## [What you need to do]
Below are the entries; transcribe them exactly and drop every picture.

##########

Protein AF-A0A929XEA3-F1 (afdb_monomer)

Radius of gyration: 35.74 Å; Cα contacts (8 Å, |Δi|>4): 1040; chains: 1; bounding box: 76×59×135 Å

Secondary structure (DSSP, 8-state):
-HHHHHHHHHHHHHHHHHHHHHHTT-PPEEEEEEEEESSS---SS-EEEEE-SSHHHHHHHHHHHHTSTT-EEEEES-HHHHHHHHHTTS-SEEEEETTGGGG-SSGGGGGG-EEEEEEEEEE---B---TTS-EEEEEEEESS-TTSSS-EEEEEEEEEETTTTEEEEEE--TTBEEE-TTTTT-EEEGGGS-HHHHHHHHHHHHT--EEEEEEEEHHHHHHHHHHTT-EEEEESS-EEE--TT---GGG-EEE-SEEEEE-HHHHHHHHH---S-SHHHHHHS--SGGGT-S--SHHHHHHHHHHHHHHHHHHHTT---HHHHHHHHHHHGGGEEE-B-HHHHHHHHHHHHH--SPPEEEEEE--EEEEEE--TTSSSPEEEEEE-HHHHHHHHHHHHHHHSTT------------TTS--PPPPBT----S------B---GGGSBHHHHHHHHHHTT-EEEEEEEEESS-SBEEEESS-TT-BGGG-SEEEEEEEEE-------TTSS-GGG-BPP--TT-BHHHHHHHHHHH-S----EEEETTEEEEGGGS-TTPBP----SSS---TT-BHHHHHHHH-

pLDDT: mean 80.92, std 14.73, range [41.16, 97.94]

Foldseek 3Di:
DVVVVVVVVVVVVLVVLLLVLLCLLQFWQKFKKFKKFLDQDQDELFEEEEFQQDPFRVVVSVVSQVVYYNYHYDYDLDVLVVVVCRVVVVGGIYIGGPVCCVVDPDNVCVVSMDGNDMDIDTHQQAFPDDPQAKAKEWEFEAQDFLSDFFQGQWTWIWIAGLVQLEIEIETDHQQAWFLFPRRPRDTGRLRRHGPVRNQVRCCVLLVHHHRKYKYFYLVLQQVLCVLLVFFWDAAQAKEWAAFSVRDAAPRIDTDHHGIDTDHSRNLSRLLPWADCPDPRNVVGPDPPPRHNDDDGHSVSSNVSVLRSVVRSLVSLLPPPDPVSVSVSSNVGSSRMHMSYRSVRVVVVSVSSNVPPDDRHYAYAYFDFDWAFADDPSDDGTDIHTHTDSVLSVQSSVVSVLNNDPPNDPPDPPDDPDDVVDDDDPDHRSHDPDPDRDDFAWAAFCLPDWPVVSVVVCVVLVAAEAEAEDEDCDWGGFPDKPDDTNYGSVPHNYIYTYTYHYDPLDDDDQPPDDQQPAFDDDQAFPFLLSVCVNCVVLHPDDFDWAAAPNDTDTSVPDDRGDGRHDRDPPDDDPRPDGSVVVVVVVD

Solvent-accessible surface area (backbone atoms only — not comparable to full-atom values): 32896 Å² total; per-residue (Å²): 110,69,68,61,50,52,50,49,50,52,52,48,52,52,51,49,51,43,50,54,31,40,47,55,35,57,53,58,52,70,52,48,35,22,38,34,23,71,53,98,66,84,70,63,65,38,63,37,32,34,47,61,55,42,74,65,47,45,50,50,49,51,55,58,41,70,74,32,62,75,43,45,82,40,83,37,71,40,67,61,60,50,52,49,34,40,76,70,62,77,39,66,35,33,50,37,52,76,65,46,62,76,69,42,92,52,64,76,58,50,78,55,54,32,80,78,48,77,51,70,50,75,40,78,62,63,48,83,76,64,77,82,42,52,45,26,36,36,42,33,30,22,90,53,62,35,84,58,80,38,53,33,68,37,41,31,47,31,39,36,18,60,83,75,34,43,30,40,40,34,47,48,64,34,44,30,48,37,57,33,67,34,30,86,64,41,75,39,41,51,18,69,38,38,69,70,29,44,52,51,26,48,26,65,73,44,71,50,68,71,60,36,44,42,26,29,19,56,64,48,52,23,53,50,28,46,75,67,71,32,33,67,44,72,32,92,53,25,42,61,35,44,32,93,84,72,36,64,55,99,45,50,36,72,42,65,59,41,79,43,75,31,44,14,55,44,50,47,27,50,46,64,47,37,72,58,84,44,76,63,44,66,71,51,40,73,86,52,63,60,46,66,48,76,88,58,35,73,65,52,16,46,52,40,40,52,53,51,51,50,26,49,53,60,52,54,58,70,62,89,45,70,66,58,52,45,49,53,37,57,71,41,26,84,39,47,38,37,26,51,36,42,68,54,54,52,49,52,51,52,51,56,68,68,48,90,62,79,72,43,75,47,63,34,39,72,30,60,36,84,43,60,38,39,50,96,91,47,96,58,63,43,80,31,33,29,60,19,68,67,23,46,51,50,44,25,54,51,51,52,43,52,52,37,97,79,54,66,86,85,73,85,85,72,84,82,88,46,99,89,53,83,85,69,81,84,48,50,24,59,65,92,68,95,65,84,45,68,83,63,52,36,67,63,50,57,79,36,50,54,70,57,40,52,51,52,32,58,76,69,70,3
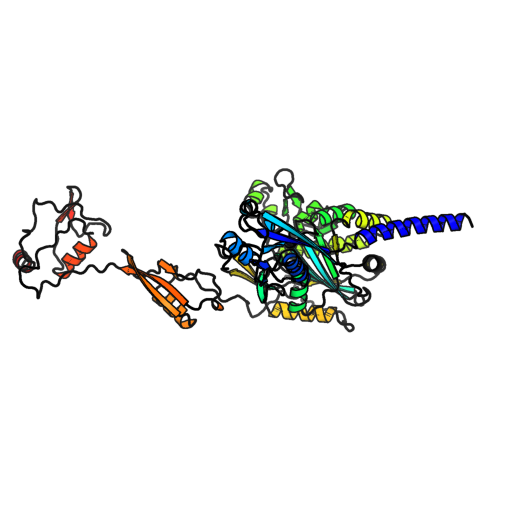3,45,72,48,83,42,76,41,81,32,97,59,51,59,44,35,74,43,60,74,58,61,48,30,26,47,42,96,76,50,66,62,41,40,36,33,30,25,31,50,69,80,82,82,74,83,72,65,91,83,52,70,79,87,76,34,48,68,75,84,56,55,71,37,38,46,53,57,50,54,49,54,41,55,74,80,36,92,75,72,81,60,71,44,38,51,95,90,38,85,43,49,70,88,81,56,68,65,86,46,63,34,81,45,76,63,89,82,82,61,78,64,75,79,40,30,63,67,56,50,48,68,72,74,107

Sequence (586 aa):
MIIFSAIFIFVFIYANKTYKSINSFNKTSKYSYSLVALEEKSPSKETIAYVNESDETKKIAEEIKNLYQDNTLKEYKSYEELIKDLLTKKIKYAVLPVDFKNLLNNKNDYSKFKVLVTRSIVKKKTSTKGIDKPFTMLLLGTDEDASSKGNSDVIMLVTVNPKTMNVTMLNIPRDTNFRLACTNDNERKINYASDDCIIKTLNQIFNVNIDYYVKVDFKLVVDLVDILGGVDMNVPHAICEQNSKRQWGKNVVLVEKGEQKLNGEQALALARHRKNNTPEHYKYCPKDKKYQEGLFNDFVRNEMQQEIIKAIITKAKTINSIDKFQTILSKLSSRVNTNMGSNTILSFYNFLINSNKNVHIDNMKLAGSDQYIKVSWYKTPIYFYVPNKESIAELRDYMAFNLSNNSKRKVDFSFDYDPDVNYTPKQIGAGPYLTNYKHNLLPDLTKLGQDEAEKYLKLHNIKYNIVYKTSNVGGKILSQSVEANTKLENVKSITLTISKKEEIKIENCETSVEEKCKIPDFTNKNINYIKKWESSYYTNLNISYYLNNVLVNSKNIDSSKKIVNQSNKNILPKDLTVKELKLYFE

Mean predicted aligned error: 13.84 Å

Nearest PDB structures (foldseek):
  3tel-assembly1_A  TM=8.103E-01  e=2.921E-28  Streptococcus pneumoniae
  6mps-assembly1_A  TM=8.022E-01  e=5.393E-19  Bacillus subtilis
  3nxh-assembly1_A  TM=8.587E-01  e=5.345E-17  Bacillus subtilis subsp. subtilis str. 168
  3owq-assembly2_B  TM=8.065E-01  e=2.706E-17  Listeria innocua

##########

## [Result for this exercise]
Protein AF-A0A929XEA3-F1 (afdb_monomer)

Radius of gyration: 35.74 Å; Cα contacts (8 Å, |Δi|>4): 1040; chains: 1; bounding box: 76×59×135 Å

Secondary structure (DSSP, 8-state):
-HHHHHHHHHHHHHHHHHHHHHHTT-PPEEEEEEEEESSS---SS-EEEEE-SSHHHHHHHHHHHHTSTT-EEEEES-HHHHHHHHHTTS-SEEEEETTGGGG-SSGGGGGG-EEEEEEEEEE---B---TTS-EEEEEEEESS-TTSSS-EEEEEEEEEETTTTEEEEEE--TTBEEE-TTTTT-EEEGGGS-HHHHHHHHHHHHT--EEEEEEEEHHHHHHHHHHTT-EEEEESS-EEE--TT---GGG-EEE-SEEEEE-HHHHHHHHH---S-SHHHHHHS--SGGGT-S--SHHHHHHHHHHHHHHHHHHHTT---HHHHHHHHHHHGGGEEE-B-HHHHHHHHHHHHH--SPPEEEEEE--EEEEEE--TTSSSPEEEEEE-HHHHHHHHHHHHHHHSTT------------TTS--PPPPBT----S------B---GGGSBHHHHHHHHHHTT-EEEEEEEEESS-SBEEEESS-TT-BGGG-SEEEEEEEEE-------TTSS-GGG-BPP--TT-BHHHHHHHHHHH-S----EEEETTEEEEGGGS-TTPBP----SSS---TT-BHHHHHHHH-

pLDDT: mean 80.92, std 14.73, range [41.16, 97.94]

Foldseek 3Di:
DVVVVVVVVVVVVLVVLLLVLLCLLQFWQKFKKFKKFLDQDQDELFEEEEFQQDPFRVVVSVVSQVVYYNYHYDYDLDVLVVVVCRVVVVGGIYIGGPVCCVVDPDNVCVVSMDGNDMDIDTHQQAFPDDPQAKAKEWEFEAQDFLSDFFQGQWTWIWIAGLVQLEIEIETDHQQAWFLFPRRPRDTGRLRRHGPVRNQVRCCVLLVHHHRKYKYFYLVLQQVLCVLLVFFWDAAQAKEWAAFSVRDAAPRIDTDHHGIDTDHSRNLSRLLPWADCPDPRNVVGPDPPPRHNDDDGHSVSSNVSVLRSVVRSLVSLLPPPDPVSVSVSSNVGSSRMHMSYRSVRVVVVSVSSNVPPDDRHYAYAYFDFDWAFADDPSDDGTDIHTHTDSVLSVQSSVVSVLNNDPPNDPPDPPDDPDDVVDDDDPDHRSHDPDPDRDDFAWAAFCLPDWPVVSVVVCVVLVAAEAEAEDEDCDWGGFPDKPDDTNYGSVPHNYIYTYTYHYDPLDDDDQPPDDQQPAFDDDQAFPFLLSVCVNCVVLHPDDFDWAAAPNDTDTSVPDDRGDGRHDRDPPDDDPRPDGSVVVVVVVD

Solvent-accessible surface area (backbone atoms only — not comparable to full-atom values): 32896 Å² total; per-residue (Å²): 110,69,68,61,50,52,50,49,50,52,52,48,52,52,51,49,51,43,50,54,31,40,47,55,35,57,53,58,52,70,52,48,35,22,38,34,23,71,53,98,66,84,70,63,65,38,63,37,32,34,47,61,55,42,74,65,47,45,50,50,49,51,55,58,41,70,74,32,62,75,43,45,82,40,83,37,71,40,67,61,60,50,52,49,34,40,76,70,62,77,39,66,35,33,50,37,52,76,65,46,62,76,69,42,92,52,64,76,58,50,78,55,54,32,80,78,48,77,51,70,50,75,40,78,62,63,48,83,76,64,77,82,42,52,45,26,36,36,42,33,30,22,90,53,62,35,84,58,80,38,53,33,68,37,41,31,47,31,39,36,18,60,83,75,34,43,30,40,40,34,47,48,64,34,44,30,48,37,57,33,67,34,30,86,64,41,75,39,41,51,18,69,38,38,69,70,29,44,52,51,26,48,26,65,73,44,71,50,68,71,60,36,44,42,26,29,19,56,64,48,52,23,53,50,28,46,75,67,71,32,33,67,44,72,32,92,53,25,42,61,35,44,32,93,84,72,36,64,55,99,45,50,36,72,42,65,59,41,79,43,75,31,44,14,55,44,50,47,27,50,46,64,47,37,72,58,84,44,76,63,44,66,71,51,40,73,86,52,63,60,46,66,48,76,88,58,35,73,65,52,16,46,52,40,40,52,53,51,51,50,26,49,53,60,52,54,58,70,62,89,45,70,66,58,52,45,49,53,37,57,71,41,26,84,39,47,38,37,26,51,36,42,68,54,54,52,49,52,51,52,51,56,68,68,48,90,62,79,72,43,75,47,63,34,39,72,30,60,36,84,43,60,38,39,50,96,91,47,96,58,63,43,80,31,33,29,60,19,68,67,23,46,51,50,44,25,54,51,51,52,43,52,52,37,97,79,54,66,86,85,73,85,85,72,84,82,88,46,99,89,53,83,85,69,81,84,48,50,24,59,65,92,68,95,65,84,45,68,83,63,52,36,67,63,50,57,79,36,50,54,70,57,40,52,51,52,32,58,76,69,70,3
3,45,72,48,83,42,76,41,81,32,97,59,51,59,44,35,74,43,60,74,58,61,48,30,26,47,42,96,76,50,66,62,41,40,36,33,30,25,31,50,69,80,82,82,74,83,72,65,91,83,52,70,79,87,76,34,48,68,75,84,56,55,71,37,38,46,53,57,50,54,49,54,41,55,74,80,36,92,75,72,81,60,71,44,38,51,95,90,38,85,43,49,70,88,81,56,68,65,86,46,63,34,81,45,76,63,89,82,82,61,78,64,75,79,40,30,63,67,56,50,48,68,72,74,107

Sequence (586 aa):
MIIFSAIFIFVFIYANKTYKSINSFNKTSKYSYSLVALEEKSPSKETIAYVNESDETKKIAEEIKNLYQDNTLKEYKSYEELIKDLLTKKIKYAVLPVDFKNLLNNKNDYSKFKVLVTRSIVKKKTSTKGIDKPFTMLLLGTDEDASSKGNSDVIMLVTVNPKTMNVTMLNIPRDTNFRLACTNDNERKINYASDDCIIKTLNQIFNVNIDYYVKVDFKLVVDLVDILGGVDMNVPHAICEQNSKRQWGKNVVLVEKGEQKLNGEQALALARHRKNNTPEHYKYCPKDKKYQEGLFNDFVRNEMQQEIIKAIITKAKTINSIDKFQTILSKLSSRVNTNMGSNTILSFYNFLINSNKNVHIDNMKLAGSDQYIKVSWYKTPIYFYVPNKESIAELRDYMAFNLSNNSKRKVDFSFDYDPDVNYTPKQIGAGPYLTNYKHNLLPDLTKLGQDEAEKYLKLHNIKYNIVYKTSNVGGKILSQSVEANTKLENVKSITLTISKKEEIKIENCETSVEEKCKIPDFTNKNINYIKKWESSYYTNLNISYYLNNVLVNSKNIDSSKKIVNQSNKNILPKDLTVKELKLYFE

Mean predicted aligned error: 13.84 Å

Nearest PDB structures (foldseek):
  3tel-assembly1_A  TM=8.103E-01  e=2.921E-28  Streptococcus pneumoniae
  6mps-assembly1_A  TM=8.022E-01  e=5.393E-19  Bacillus subtilis
  3nxh-assembly1_A  TM=8.587E-01  e=5.345E-17  Bacillus subtilis subsp. subtilis str. 168
  3owq-assembly2_B  TM=8.065E-01  e=2.706E-17  Listeria innocua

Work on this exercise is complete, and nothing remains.